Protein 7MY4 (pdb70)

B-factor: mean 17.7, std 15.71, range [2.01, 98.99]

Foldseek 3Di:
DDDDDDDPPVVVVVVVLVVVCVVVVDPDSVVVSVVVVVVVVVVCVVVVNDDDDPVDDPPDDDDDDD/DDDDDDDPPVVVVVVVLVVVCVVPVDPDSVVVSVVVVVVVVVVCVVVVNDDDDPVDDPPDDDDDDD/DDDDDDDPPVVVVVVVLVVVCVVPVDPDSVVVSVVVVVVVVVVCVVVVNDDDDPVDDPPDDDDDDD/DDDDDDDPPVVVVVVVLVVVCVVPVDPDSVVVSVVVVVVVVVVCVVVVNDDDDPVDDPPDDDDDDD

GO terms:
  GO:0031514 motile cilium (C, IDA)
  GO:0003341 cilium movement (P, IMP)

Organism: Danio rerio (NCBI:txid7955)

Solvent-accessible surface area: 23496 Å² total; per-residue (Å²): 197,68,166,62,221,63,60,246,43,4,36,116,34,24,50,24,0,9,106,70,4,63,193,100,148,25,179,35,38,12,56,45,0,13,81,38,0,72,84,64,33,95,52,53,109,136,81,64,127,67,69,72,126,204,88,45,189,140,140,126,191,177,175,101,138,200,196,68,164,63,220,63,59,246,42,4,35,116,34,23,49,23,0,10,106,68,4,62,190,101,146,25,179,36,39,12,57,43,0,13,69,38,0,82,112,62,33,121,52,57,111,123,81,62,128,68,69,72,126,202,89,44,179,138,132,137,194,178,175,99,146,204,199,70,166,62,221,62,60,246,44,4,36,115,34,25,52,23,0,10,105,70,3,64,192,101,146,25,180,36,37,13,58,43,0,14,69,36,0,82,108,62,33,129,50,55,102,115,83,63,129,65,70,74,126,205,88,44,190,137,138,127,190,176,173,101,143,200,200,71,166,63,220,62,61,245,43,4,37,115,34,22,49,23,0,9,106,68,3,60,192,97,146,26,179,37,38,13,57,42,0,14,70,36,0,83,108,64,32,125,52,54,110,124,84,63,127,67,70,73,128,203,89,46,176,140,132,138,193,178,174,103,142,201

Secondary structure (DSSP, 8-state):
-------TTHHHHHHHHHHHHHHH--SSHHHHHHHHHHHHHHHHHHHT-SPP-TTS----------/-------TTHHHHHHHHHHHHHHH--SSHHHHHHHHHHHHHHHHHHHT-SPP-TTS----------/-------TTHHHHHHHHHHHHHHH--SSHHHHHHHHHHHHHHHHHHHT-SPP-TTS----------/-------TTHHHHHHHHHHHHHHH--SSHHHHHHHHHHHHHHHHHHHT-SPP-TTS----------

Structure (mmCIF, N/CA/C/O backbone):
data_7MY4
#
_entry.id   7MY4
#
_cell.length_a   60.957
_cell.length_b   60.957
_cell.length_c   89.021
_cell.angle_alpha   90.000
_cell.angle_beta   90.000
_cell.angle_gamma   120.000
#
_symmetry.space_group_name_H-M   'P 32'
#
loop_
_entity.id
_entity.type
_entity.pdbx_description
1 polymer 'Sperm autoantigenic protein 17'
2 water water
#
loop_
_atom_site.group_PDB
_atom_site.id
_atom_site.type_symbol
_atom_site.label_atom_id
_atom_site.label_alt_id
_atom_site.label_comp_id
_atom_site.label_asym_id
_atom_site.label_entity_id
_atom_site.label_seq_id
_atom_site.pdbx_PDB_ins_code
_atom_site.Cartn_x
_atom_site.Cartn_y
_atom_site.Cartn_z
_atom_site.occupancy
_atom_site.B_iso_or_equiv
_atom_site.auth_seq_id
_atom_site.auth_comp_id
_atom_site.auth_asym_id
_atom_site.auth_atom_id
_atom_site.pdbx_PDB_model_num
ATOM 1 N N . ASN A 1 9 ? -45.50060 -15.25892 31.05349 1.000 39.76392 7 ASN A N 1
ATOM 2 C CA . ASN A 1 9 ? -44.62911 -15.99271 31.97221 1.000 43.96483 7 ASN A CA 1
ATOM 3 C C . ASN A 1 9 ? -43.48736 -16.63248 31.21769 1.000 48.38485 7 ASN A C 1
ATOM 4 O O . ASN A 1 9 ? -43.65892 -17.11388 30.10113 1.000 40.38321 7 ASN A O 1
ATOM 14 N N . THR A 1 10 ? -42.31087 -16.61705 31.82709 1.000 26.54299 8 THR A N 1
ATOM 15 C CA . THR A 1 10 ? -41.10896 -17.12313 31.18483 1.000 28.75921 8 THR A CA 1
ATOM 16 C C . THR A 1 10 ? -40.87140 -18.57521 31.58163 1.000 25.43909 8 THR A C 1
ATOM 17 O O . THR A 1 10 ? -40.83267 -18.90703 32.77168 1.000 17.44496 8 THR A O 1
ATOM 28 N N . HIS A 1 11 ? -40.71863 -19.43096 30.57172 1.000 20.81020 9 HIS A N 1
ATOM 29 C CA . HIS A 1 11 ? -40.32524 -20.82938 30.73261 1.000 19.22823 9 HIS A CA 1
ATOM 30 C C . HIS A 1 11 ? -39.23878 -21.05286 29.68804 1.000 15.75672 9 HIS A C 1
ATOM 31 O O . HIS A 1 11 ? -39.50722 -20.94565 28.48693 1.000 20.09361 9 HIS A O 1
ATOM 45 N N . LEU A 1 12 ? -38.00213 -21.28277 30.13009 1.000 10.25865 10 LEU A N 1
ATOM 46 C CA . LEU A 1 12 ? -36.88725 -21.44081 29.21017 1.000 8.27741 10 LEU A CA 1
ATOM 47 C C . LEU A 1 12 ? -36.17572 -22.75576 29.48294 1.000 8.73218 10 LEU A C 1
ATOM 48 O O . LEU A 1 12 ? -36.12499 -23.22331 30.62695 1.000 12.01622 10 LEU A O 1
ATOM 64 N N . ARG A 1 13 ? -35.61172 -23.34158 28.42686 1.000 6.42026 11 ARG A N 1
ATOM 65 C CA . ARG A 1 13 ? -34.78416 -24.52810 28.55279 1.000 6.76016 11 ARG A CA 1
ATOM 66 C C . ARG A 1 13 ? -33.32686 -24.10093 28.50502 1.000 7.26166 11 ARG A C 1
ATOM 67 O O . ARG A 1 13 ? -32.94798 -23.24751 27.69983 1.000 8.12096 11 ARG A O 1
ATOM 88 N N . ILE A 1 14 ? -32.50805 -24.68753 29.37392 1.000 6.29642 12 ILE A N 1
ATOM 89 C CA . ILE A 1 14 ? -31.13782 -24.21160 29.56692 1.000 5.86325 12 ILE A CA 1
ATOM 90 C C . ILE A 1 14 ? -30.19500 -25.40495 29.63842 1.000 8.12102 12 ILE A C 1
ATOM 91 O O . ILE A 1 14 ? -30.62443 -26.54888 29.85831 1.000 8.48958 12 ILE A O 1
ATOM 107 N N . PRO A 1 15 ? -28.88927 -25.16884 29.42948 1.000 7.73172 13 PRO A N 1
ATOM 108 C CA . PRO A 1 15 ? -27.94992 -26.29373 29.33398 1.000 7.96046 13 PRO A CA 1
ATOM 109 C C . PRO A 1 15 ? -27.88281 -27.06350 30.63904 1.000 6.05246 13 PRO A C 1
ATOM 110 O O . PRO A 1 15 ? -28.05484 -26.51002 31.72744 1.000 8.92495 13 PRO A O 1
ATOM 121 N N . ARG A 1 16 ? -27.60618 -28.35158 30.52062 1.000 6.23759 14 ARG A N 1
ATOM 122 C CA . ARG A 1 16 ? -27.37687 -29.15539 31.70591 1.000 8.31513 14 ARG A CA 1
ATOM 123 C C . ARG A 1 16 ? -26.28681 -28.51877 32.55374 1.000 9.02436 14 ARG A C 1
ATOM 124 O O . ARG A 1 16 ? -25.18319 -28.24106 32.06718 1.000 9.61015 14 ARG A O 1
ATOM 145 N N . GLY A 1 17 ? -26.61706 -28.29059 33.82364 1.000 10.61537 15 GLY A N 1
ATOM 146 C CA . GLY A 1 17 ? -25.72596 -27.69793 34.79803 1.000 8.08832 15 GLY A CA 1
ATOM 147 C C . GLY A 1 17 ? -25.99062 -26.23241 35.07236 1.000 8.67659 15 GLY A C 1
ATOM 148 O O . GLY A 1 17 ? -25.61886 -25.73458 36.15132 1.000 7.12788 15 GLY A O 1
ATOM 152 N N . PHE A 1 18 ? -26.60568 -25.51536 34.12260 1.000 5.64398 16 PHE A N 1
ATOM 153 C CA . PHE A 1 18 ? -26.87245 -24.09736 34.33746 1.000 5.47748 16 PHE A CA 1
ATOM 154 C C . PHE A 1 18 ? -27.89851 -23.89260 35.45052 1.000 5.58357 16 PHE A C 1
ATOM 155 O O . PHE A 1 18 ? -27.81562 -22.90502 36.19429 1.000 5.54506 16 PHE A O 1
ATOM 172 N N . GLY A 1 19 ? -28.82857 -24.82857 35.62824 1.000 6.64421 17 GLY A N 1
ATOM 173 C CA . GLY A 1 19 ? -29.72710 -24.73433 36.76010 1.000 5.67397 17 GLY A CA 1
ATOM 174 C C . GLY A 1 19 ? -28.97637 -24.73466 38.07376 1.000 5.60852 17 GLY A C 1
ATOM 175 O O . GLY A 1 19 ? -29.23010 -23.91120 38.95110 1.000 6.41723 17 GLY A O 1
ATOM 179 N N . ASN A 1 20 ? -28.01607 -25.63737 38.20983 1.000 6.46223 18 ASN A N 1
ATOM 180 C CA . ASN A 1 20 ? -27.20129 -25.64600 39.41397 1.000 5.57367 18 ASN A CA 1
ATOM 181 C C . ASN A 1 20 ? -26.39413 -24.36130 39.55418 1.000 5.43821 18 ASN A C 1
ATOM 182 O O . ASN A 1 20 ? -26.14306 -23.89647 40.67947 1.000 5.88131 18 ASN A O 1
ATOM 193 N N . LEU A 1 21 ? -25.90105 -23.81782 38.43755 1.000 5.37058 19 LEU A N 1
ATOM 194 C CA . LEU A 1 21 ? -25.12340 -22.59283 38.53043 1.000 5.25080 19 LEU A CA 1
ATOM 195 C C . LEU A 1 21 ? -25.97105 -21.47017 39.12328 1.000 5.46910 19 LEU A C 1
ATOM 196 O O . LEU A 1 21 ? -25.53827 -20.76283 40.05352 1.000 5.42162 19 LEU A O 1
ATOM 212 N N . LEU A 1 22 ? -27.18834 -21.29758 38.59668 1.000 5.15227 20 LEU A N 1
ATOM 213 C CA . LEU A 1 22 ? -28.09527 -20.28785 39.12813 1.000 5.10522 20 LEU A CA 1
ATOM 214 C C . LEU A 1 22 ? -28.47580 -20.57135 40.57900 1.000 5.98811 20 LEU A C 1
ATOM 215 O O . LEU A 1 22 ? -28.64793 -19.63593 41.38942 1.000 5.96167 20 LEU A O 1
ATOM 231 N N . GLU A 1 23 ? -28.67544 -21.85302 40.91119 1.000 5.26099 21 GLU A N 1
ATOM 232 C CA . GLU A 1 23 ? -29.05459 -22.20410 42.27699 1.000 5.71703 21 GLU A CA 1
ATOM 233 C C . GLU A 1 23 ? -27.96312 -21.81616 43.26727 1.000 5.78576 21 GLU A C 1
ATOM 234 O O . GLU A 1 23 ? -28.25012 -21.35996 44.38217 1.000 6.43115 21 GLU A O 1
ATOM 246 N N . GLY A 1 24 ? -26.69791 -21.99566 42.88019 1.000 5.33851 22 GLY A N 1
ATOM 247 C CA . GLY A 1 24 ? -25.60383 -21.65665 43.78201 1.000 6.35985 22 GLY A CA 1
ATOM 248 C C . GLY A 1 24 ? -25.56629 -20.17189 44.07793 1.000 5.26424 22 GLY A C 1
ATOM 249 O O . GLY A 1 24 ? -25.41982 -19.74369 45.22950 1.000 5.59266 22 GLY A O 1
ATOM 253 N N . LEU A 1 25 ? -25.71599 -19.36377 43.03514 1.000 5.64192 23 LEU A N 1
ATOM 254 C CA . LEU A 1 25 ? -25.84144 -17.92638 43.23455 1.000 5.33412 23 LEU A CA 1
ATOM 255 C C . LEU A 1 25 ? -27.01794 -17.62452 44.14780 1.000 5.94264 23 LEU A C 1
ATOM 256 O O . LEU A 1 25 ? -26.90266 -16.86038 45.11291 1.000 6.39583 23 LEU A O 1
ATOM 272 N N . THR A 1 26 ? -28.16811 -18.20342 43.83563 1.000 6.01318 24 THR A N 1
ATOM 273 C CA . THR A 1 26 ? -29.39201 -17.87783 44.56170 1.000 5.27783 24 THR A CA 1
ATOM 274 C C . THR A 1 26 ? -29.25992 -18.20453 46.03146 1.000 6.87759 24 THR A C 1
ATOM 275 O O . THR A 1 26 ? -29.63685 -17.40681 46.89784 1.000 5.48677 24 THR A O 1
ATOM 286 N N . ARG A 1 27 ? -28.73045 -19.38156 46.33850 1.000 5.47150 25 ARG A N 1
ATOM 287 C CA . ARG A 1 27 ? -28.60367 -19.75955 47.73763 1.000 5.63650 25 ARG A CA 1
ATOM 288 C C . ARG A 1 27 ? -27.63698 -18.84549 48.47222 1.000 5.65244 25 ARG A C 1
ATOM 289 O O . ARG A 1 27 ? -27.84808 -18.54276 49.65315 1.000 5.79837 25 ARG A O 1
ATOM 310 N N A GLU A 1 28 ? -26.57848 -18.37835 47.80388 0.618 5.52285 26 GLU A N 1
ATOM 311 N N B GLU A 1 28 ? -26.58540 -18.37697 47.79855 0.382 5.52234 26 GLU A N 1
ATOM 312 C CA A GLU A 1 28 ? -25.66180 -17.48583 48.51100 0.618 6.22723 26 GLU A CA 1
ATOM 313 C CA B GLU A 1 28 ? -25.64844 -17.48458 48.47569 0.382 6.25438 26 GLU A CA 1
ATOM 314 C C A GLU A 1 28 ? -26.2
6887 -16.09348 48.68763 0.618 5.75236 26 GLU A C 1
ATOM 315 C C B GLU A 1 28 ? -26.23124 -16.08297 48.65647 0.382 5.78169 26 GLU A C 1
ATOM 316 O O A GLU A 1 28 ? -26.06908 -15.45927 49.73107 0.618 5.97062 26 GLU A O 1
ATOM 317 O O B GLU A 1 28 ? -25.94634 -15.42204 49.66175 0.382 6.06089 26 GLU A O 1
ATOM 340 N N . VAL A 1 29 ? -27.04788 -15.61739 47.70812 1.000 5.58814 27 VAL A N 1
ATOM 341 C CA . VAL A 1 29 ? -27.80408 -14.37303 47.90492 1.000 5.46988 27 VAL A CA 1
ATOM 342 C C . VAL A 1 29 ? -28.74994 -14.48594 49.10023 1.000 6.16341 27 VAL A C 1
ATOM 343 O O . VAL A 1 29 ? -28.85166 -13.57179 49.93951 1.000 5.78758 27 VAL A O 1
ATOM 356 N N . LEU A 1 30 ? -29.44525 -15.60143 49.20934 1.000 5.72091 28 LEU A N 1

++++++++

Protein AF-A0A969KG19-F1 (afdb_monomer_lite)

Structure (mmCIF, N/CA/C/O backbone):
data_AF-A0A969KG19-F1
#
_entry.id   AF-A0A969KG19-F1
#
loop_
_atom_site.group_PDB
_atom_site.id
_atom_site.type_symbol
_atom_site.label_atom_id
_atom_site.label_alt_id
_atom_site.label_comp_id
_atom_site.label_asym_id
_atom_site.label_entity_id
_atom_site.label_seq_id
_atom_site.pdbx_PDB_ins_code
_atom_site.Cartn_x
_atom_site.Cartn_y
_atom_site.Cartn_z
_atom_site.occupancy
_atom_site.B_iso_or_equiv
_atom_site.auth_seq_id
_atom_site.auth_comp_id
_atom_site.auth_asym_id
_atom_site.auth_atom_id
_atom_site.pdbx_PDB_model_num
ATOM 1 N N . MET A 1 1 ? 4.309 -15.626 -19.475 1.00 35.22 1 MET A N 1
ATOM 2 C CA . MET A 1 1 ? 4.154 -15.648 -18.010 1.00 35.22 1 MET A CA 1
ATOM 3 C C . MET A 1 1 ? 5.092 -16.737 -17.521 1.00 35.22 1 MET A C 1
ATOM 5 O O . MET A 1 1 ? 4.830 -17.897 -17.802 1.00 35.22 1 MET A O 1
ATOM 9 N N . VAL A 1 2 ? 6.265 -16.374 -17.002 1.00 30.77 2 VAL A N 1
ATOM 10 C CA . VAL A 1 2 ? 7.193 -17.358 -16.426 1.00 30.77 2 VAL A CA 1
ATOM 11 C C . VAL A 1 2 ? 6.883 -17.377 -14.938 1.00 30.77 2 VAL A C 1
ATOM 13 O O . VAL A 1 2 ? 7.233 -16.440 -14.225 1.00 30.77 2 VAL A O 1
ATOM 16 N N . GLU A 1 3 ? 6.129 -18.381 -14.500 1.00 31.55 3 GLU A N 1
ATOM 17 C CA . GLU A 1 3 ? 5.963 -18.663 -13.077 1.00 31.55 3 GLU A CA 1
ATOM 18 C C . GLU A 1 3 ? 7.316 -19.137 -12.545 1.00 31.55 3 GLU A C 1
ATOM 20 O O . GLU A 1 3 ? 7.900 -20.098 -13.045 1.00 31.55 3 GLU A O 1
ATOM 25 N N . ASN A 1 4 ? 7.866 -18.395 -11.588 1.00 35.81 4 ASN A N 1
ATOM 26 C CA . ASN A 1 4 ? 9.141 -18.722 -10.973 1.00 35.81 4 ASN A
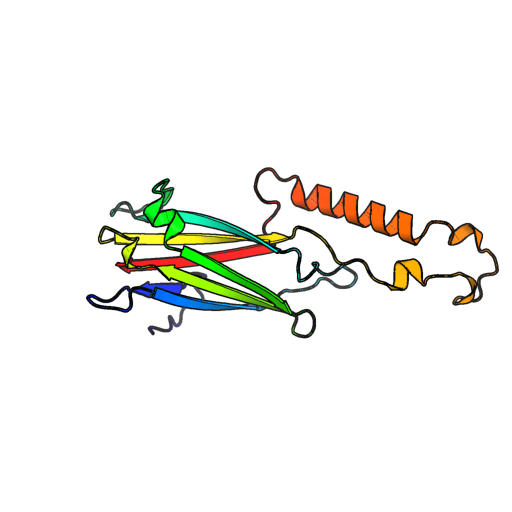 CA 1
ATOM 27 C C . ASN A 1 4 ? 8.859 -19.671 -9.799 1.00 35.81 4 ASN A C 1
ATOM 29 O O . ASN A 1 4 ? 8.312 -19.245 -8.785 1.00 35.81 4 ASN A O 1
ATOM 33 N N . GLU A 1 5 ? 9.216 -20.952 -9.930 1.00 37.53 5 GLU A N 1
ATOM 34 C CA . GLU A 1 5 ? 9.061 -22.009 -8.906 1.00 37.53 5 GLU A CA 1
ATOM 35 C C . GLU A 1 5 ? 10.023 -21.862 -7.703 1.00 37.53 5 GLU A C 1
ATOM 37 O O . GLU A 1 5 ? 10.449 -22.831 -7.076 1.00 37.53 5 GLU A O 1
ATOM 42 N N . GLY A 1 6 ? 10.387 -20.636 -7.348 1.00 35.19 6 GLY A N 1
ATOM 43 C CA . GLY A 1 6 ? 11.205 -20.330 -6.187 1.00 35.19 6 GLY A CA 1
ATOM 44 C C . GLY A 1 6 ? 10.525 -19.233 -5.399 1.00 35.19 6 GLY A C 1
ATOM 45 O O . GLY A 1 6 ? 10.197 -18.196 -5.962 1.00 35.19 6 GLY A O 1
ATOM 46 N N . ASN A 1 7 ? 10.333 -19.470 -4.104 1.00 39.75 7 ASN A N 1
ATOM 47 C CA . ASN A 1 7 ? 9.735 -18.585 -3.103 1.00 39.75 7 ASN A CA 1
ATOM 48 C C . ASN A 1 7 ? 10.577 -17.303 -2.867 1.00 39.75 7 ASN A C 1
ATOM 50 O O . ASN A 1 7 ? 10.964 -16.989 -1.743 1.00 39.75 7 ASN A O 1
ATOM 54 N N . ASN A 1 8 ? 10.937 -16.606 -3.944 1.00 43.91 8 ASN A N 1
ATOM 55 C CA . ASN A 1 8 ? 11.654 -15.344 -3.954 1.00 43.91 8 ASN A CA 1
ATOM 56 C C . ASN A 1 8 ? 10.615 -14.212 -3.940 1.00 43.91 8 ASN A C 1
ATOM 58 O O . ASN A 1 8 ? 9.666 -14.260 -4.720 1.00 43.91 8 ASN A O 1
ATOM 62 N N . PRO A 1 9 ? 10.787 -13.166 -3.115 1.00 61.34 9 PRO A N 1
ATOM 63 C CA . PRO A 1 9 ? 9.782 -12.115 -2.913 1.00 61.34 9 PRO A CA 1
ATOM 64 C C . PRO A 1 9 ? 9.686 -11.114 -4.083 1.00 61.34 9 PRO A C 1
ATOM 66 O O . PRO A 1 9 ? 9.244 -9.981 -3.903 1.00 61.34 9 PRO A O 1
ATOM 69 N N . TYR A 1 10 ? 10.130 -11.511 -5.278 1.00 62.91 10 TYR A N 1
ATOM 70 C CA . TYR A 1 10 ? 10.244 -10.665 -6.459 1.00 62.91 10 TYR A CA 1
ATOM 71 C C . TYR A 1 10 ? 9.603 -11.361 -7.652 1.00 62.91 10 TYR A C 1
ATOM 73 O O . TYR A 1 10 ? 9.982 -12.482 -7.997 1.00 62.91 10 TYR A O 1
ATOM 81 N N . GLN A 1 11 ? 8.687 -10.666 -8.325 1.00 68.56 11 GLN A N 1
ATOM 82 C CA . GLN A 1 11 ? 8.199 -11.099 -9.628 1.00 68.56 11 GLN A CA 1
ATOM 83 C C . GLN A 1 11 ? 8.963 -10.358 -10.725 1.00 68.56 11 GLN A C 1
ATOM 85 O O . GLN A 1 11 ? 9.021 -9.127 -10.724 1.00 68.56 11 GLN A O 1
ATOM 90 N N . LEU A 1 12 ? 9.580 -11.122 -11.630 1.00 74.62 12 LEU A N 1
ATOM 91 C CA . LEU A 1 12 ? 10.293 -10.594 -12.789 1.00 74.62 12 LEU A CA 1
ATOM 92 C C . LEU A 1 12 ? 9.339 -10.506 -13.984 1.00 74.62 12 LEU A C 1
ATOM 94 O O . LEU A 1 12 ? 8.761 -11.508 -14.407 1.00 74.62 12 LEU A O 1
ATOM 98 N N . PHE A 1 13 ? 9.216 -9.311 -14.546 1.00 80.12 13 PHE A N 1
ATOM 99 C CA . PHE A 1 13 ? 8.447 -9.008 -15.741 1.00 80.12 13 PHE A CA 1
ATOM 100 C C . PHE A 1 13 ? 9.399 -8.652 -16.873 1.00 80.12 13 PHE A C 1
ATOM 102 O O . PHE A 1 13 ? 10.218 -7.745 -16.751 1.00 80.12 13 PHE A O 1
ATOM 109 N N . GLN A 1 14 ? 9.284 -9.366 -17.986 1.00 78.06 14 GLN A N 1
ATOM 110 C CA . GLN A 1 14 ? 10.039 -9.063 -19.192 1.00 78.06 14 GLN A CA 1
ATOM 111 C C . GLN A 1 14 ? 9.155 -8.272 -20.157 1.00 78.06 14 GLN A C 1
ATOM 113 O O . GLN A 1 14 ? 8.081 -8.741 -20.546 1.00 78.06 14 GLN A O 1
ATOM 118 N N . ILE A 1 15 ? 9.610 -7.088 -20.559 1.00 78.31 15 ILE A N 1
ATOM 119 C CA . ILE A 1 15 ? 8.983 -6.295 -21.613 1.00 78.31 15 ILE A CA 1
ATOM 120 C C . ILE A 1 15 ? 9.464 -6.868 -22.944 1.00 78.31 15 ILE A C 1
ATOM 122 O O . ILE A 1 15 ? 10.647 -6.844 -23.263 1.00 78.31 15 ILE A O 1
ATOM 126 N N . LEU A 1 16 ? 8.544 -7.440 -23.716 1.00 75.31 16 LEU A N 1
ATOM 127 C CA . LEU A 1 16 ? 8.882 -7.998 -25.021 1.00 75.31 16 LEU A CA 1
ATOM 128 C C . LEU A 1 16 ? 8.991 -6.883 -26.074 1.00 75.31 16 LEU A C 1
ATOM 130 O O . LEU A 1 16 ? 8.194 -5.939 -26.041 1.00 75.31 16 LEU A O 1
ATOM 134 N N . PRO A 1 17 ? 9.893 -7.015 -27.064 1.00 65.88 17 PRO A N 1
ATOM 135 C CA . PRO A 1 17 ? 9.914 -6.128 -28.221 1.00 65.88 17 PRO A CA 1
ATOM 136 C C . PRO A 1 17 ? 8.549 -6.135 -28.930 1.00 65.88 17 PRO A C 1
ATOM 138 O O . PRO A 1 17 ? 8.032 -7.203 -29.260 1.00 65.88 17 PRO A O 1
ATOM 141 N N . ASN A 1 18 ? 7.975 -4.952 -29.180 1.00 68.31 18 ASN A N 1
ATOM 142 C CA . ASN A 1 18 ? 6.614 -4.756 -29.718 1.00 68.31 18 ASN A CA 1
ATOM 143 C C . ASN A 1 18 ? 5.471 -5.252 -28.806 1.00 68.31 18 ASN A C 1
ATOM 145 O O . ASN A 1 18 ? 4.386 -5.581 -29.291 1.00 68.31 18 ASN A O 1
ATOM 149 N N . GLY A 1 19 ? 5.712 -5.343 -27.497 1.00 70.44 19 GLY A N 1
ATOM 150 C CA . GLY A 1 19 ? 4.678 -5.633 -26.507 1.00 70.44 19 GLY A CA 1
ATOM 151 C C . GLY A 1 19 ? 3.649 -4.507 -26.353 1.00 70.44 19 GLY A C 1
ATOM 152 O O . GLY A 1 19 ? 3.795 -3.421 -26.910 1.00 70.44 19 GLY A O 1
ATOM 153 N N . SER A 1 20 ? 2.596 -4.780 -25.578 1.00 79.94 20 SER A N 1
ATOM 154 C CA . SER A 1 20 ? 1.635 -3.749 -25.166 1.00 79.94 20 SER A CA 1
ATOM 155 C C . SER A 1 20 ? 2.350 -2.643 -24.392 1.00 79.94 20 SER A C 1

++++++++

From the records above, retype only the lines starting at the line that contains "ATOM 31 O O" and ending at the line that contains "ATOM 47 C C .", both included.

ATOM 31 O O . HIS A 1 11 ? -39.50722 -20.94565 28.48693 1.000 20.09361 9 HIS A O 1
ATOM 45 N N . LEU A 1 12 ? -38.00213 -21.28277 30.13009 1.000 10.25865 10 LEU A N 1
ATOM 46 C CA . LEU A 1 12 ? -36.88725 -21.44081 29.21017 1.000 8.27741 10 LEU A CA 1
ATOM 47 C C . LEU A 1 12 ? -36.17572 -22.75576 29.48294 1.000 8.73218 10 LEU A C 1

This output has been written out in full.